Could you set down exactly the lines in the records below between the line holding "ATOM 173 C C" and the line holding "ATOM 215 C C", inclusive?

::::::::::

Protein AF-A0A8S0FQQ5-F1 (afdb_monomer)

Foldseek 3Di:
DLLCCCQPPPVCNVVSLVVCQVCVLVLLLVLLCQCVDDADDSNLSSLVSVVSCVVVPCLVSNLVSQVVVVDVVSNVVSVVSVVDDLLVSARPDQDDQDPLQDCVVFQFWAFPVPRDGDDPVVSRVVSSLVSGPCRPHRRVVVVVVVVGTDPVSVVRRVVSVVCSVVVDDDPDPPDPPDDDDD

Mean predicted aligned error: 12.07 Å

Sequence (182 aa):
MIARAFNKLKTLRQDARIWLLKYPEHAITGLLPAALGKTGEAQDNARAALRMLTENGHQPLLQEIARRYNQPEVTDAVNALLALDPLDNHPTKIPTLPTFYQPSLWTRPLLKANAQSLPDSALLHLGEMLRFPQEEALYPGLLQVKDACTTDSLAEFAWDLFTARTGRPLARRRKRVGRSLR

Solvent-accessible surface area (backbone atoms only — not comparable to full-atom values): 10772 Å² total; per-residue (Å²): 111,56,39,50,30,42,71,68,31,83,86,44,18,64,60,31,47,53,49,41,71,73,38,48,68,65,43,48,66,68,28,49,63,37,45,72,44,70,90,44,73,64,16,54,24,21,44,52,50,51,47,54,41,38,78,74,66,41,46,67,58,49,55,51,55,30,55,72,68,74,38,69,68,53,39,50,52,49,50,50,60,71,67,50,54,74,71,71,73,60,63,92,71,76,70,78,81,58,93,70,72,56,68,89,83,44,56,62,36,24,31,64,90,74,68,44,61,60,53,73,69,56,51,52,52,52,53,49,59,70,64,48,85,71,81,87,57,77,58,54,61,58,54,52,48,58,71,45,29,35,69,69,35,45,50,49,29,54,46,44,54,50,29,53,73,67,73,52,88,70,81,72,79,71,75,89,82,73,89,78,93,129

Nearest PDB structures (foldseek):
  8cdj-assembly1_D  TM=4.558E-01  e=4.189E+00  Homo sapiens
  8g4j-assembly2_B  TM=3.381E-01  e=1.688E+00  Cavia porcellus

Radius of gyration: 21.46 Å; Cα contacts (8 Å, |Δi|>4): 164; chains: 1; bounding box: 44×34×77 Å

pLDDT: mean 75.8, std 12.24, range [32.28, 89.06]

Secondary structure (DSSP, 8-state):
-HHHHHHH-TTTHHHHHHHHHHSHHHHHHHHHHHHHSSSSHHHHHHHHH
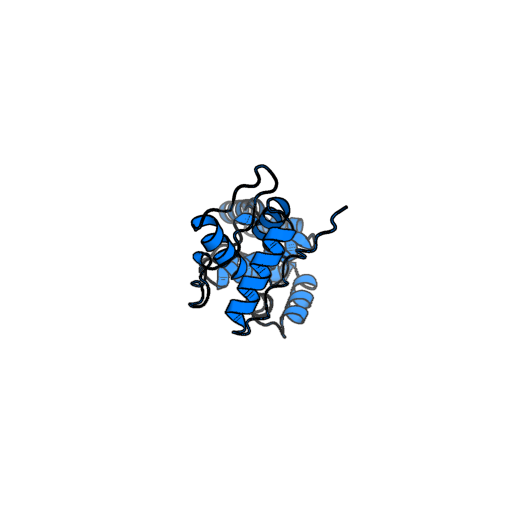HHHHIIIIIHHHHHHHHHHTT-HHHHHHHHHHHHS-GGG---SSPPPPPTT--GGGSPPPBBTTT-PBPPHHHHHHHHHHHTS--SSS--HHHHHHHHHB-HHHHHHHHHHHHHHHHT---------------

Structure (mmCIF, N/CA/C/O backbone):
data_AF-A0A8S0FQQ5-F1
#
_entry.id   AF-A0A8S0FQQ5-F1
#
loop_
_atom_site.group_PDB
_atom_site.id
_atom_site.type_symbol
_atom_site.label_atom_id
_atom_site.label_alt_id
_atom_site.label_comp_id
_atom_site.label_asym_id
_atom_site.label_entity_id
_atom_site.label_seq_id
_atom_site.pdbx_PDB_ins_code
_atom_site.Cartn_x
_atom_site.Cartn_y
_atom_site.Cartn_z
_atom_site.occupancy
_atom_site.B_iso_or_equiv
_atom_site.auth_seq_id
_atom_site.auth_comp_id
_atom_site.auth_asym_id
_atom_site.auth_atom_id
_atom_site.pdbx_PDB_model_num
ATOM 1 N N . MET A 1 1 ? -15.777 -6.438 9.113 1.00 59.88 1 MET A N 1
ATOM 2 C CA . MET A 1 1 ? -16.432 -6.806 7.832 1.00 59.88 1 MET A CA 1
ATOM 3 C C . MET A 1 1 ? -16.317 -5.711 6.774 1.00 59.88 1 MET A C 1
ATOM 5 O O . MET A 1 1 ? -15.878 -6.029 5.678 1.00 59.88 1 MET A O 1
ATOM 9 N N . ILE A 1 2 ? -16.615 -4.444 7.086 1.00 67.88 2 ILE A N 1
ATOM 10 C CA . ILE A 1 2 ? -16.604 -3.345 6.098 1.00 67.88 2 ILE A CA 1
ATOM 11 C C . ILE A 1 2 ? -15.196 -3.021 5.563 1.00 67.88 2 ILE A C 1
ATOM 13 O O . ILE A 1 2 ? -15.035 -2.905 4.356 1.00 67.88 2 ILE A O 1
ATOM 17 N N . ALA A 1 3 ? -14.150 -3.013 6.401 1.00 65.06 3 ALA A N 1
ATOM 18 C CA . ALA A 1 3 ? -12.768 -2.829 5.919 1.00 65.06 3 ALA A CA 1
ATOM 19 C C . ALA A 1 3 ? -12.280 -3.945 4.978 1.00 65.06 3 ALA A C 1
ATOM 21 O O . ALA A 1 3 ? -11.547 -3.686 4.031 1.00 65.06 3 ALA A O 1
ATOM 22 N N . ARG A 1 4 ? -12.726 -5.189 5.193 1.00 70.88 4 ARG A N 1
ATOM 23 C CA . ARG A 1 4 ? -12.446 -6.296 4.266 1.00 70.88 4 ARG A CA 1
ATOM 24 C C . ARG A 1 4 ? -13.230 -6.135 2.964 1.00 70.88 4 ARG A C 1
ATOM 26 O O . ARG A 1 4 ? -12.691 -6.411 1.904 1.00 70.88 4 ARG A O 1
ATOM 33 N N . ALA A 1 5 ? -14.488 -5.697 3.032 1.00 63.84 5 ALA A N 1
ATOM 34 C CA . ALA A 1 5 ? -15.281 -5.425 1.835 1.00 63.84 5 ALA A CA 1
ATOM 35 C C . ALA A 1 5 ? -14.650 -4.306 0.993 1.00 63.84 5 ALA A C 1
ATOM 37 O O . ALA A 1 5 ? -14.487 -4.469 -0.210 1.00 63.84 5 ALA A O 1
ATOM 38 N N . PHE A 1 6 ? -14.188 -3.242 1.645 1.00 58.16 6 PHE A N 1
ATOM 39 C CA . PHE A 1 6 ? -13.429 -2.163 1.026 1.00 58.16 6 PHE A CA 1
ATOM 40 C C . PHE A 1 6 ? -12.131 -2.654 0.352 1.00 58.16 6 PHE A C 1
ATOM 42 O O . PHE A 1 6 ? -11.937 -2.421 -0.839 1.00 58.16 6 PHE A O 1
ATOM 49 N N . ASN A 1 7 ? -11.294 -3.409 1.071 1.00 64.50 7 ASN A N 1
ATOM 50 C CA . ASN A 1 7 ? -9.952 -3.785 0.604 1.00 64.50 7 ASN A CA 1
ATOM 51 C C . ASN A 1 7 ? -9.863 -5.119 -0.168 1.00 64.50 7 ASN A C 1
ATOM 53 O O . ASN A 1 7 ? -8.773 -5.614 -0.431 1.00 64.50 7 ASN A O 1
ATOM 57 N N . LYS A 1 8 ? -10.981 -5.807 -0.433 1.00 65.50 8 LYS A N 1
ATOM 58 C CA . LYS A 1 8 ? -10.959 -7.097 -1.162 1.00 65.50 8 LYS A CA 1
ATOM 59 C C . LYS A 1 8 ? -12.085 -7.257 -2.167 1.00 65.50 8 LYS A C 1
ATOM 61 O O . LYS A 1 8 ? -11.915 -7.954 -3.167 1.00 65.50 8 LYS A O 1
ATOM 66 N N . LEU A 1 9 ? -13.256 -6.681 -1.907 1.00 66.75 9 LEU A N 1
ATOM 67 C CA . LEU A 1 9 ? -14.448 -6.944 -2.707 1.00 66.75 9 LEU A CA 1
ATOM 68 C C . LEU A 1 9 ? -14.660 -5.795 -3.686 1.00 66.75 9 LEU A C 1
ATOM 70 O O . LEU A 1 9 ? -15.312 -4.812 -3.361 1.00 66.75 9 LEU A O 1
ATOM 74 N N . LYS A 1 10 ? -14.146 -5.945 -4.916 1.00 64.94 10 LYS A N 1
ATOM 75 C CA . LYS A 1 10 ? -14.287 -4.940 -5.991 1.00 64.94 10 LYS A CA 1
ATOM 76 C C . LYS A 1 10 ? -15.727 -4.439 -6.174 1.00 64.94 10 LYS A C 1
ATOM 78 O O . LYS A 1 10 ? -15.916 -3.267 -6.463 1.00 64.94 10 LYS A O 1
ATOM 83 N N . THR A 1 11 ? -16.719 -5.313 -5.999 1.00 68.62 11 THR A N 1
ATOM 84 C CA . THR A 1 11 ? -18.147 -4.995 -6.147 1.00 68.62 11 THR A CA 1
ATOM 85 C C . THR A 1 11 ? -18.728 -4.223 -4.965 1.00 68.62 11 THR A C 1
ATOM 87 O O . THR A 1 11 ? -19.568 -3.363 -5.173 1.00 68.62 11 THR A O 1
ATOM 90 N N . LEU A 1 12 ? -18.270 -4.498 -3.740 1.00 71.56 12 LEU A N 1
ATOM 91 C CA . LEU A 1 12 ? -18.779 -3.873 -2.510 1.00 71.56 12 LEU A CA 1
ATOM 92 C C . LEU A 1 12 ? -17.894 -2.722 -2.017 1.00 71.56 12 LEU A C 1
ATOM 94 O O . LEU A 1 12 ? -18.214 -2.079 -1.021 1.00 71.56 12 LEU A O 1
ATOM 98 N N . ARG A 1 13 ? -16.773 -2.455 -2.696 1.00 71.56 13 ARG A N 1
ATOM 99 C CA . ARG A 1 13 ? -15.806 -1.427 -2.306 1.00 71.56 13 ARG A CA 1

::::::::::

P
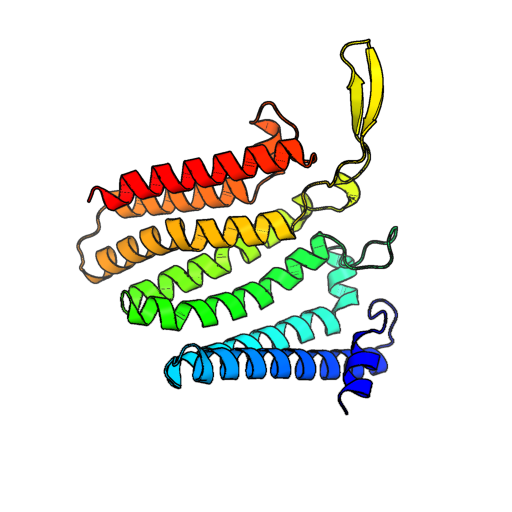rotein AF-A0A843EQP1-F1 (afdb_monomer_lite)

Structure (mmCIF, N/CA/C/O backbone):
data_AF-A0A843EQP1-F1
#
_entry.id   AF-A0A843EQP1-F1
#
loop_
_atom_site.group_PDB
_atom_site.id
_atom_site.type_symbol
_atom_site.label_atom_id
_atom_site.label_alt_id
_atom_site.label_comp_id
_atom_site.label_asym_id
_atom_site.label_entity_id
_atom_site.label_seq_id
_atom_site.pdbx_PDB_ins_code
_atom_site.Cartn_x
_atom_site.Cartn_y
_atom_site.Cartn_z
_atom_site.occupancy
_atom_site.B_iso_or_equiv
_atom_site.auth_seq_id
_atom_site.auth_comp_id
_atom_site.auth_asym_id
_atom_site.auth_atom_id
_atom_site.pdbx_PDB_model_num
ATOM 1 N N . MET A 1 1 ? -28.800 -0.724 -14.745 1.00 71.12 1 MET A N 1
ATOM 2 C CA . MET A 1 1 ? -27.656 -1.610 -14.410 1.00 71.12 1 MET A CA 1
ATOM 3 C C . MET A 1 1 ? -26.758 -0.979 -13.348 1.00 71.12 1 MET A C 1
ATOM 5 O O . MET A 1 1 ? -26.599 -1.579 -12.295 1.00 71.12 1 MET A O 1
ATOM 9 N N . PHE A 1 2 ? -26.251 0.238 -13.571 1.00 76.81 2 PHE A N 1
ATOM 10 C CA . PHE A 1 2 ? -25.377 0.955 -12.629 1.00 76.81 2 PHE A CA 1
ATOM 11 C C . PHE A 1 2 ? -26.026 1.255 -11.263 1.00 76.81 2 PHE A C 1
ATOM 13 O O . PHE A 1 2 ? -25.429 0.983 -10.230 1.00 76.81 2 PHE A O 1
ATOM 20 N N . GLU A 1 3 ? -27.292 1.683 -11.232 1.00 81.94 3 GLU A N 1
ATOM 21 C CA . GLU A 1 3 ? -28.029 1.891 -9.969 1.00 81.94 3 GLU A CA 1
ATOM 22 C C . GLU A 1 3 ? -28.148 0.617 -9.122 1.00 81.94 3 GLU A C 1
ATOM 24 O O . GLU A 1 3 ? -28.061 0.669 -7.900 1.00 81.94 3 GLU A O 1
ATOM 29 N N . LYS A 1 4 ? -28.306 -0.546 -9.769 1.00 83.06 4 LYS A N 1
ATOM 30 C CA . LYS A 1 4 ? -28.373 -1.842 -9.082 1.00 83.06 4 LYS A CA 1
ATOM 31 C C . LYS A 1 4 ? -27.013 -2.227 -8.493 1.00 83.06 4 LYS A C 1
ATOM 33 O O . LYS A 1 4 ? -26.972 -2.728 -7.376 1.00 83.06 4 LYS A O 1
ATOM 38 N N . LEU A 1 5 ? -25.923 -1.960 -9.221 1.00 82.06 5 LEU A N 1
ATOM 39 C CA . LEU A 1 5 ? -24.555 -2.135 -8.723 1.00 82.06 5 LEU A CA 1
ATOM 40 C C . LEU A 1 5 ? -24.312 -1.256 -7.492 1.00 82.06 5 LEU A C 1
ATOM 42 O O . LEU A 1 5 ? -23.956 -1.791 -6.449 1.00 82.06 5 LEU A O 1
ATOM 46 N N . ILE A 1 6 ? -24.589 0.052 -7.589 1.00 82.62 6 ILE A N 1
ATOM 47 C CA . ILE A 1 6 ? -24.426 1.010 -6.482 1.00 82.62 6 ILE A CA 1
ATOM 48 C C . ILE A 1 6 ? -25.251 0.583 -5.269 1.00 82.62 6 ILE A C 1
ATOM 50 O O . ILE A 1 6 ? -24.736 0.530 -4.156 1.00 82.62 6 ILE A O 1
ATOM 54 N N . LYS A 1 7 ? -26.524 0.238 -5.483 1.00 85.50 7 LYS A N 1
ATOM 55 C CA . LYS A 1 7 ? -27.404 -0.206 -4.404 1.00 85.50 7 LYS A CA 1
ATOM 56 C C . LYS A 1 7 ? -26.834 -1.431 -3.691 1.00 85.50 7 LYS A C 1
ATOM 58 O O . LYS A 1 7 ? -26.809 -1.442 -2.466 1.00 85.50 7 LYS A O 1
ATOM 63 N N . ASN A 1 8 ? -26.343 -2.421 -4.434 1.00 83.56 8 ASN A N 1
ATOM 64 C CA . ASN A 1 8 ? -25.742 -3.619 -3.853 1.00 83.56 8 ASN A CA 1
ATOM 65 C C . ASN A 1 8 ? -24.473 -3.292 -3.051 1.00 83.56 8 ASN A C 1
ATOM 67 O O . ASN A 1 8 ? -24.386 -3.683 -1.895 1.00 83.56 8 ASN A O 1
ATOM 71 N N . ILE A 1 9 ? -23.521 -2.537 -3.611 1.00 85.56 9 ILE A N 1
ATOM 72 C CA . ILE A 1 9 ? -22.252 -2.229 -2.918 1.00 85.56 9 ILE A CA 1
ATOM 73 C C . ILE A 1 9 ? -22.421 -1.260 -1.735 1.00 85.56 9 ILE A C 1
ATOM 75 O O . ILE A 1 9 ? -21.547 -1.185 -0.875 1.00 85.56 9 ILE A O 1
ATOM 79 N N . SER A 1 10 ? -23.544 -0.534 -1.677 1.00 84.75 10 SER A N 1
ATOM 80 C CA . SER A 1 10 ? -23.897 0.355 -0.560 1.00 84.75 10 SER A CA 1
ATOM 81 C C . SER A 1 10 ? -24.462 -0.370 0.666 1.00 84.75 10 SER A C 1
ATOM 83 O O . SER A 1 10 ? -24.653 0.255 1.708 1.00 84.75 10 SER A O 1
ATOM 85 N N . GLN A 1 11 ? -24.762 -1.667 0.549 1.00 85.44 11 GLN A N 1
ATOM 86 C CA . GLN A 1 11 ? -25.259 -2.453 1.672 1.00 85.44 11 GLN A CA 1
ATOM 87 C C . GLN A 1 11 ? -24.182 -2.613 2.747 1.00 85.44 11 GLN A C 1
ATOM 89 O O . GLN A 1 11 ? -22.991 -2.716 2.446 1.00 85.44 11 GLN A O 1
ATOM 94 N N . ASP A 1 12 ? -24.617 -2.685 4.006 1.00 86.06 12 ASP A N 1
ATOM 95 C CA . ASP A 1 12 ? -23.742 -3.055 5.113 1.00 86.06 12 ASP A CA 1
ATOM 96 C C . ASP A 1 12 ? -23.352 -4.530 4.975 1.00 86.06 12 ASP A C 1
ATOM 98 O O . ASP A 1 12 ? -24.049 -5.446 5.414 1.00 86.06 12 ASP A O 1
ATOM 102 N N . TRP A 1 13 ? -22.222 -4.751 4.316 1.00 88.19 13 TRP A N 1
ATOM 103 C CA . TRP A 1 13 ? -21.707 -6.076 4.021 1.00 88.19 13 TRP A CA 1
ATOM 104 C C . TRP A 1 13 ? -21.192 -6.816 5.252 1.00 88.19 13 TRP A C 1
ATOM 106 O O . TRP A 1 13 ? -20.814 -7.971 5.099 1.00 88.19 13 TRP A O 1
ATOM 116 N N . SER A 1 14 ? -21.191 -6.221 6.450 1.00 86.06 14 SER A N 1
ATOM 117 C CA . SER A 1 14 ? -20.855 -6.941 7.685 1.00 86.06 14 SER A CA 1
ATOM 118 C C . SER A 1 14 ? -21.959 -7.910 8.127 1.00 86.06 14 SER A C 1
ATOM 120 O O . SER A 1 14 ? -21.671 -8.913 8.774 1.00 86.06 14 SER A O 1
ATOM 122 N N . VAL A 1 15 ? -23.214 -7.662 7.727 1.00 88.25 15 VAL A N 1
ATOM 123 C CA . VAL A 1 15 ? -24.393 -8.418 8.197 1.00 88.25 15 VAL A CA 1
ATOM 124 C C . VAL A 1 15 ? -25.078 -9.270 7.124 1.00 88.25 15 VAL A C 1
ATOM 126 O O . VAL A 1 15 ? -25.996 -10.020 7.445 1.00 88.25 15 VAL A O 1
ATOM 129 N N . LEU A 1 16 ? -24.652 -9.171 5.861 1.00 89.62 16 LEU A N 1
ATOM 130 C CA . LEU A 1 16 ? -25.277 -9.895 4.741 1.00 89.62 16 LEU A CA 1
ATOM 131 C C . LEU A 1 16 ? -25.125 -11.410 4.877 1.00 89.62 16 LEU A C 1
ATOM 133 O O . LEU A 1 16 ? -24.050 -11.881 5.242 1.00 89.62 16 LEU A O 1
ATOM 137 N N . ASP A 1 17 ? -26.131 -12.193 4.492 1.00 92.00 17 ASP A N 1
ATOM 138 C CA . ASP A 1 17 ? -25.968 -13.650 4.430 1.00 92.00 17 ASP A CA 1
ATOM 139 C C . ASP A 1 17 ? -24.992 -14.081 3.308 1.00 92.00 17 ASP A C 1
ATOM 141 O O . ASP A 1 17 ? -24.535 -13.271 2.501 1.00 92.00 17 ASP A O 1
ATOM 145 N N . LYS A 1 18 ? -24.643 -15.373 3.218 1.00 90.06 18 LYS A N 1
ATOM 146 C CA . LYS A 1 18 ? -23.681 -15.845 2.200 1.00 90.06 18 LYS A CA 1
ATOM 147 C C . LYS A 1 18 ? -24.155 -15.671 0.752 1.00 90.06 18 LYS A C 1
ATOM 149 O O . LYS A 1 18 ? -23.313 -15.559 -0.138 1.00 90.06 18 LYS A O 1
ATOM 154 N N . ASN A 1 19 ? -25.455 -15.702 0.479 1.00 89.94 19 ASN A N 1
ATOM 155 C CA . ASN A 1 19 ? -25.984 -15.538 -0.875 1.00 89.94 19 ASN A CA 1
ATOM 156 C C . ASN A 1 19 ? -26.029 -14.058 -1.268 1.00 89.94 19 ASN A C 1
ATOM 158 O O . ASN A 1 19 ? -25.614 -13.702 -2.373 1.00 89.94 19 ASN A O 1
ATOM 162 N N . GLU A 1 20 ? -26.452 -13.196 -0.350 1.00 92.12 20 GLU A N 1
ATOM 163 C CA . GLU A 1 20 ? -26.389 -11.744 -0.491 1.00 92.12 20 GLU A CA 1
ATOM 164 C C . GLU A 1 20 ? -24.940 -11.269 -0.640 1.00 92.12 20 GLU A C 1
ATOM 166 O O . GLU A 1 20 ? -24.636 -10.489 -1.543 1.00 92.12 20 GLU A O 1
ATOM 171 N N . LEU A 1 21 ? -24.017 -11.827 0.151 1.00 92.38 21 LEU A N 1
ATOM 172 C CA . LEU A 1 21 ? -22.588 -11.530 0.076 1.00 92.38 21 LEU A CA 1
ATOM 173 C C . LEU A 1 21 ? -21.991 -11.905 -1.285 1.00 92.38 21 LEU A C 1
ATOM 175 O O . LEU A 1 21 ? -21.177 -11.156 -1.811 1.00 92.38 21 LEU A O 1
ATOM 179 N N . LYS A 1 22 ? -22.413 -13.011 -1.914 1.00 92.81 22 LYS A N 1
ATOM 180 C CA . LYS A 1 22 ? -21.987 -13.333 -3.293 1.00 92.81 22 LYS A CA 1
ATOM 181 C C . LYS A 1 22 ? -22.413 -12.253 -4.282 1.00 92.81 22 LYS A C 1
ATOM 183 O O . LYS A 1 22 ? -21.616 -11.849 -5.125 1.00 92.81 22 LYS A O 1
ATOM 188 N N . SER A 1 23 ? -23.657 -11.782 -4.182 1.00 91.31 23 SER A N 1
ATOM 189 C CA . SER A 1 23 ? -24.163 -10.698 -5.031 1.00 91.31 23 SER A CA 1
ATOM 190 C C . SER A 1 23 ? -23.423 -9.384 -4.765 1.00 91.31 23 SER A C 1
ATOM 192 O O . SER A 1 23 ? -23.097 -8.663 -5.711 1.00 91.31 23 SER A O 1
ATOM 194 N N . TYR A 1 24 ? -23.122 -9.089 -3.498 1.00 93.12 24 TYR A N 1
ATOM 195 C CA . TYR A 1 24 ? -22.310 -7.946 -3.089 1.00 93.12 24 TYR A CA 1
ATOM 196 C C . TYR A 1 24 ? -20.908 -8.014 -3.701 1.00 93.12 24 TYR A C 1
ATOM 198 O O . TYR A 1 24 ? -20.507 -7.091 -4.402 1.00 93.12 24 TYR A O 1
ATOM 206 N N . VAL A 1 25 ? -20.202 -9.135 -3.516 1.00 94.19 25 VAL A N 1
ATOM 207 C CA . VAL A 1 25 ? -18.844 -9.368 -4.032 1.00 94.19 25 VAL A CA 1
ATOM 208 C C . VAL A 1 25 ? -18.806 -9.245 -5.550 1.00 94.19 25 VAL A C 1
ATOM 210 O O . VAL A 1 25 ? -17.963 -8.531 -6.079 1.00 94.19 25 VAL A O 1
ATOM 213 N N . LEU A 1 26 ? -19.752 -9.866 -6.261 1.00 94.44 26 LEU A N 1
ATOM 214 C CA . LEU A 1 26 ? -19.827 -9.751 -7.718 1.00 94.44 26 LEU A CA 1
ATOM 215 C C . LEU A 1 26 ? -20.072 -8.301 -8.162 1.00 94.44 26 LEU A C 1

::::::::::

▶ ANSWER SPACE:
ATOM 173 C C . LEU A 1 21 ? -21.991 -11.905 -1.285 1.00 92.38 21 LEU A C 1
ATOM 175 O O . LEU A 1 21 ? -21.177 -11.156 -1.811 1.00 92.38 21 LEU A O 1
ATOM 179 N N . LYS A 1 22 ? -22.413 -13.011 -1.914 1.00 92.81 22 LYS A N 1
ATOM 180 C CA . LYS A 1 22 ? -21.987 -13.333 -3.293 1.00 92.81 22 LYS A CA 1
ATOM 181 C C . LYS A 1 22 ? -22.413 -12.253 -4.282 1.00 92.81 22 LYS A C 1
ATOM 183 O O . LYS A 1 22 ? -21.616 -11.849 -5.125 1.00 92.81 22 LYS A O 1
ATOM 188 N N . SER A 1 23 ? -23.657 -11.782 -4.182 1.00 91.31 23 SER A N 1
ATOM 189 C CA . SER A 1 23 ? -24.163 -10.698 -5.031 1.00 91.31 23 SER A CA 1
ATOM 190 C C . SER A 1 23 ? -23.423 -9.384 -4.765 1.00 91.31 23 SER A C 1
ATOM 192 O O . SER A 1 23 ? -23.097 -8.663 -5.711 1.00 91.31 23 SER A O 1
ATOM 194 N N . TYR A 1 24 ? -23.122 -9.089 -3.498 1.00 93.12 24 TYR A N 1
ATOM 195 C CA . TYR A 1 24 ? -22.310 -7.946 -3.089 1.00 93.12 24 TYR A CA 1
ATOM 196 C C . TYR A 1 24 ? -20.908 -8.014 -3.701 1.00 93.12 24 TYR A C 1
ATOM 198 O O . TYR A 1 24 ? -20.507 -7.091 -4.402 1.00 93.12 24 TYR A O 1
ATOM 206 N N . VAL A 1 25 ? -20.202 -9.135 -3.516 1.00 94.19 25 VAL A N 1
ATOM 207 C CA . VAL A 1 25 ? -18.844 -9.368 -4.032 1.00 94.19 25 VAL A CA 1
ATOM 208 C C . VAL A 1 25 ? -18.806 -9.245 -5.550 1.00 94.19 25 VAL A C 1
ATOM 210 O O . VAL A 1 25 ? -17.963 -8.531 -6.079 1.00 94.19 25 VAL A O 1
ATOM 213 N N . LEU A 1 26 ? -19.752 -9.866 -6.261 1.00 94.44 26 LEU A N 1
ATOM 214 C CA . LEU A 1 26 ? -19.827 -9.751 -7.718 1.00 94.44 26 LEU A CA 1
ATOM 215 C C . LEU A 1 26 ? -20.072 -8.301 -8.162 1.00 94.44 26 LEU A C 1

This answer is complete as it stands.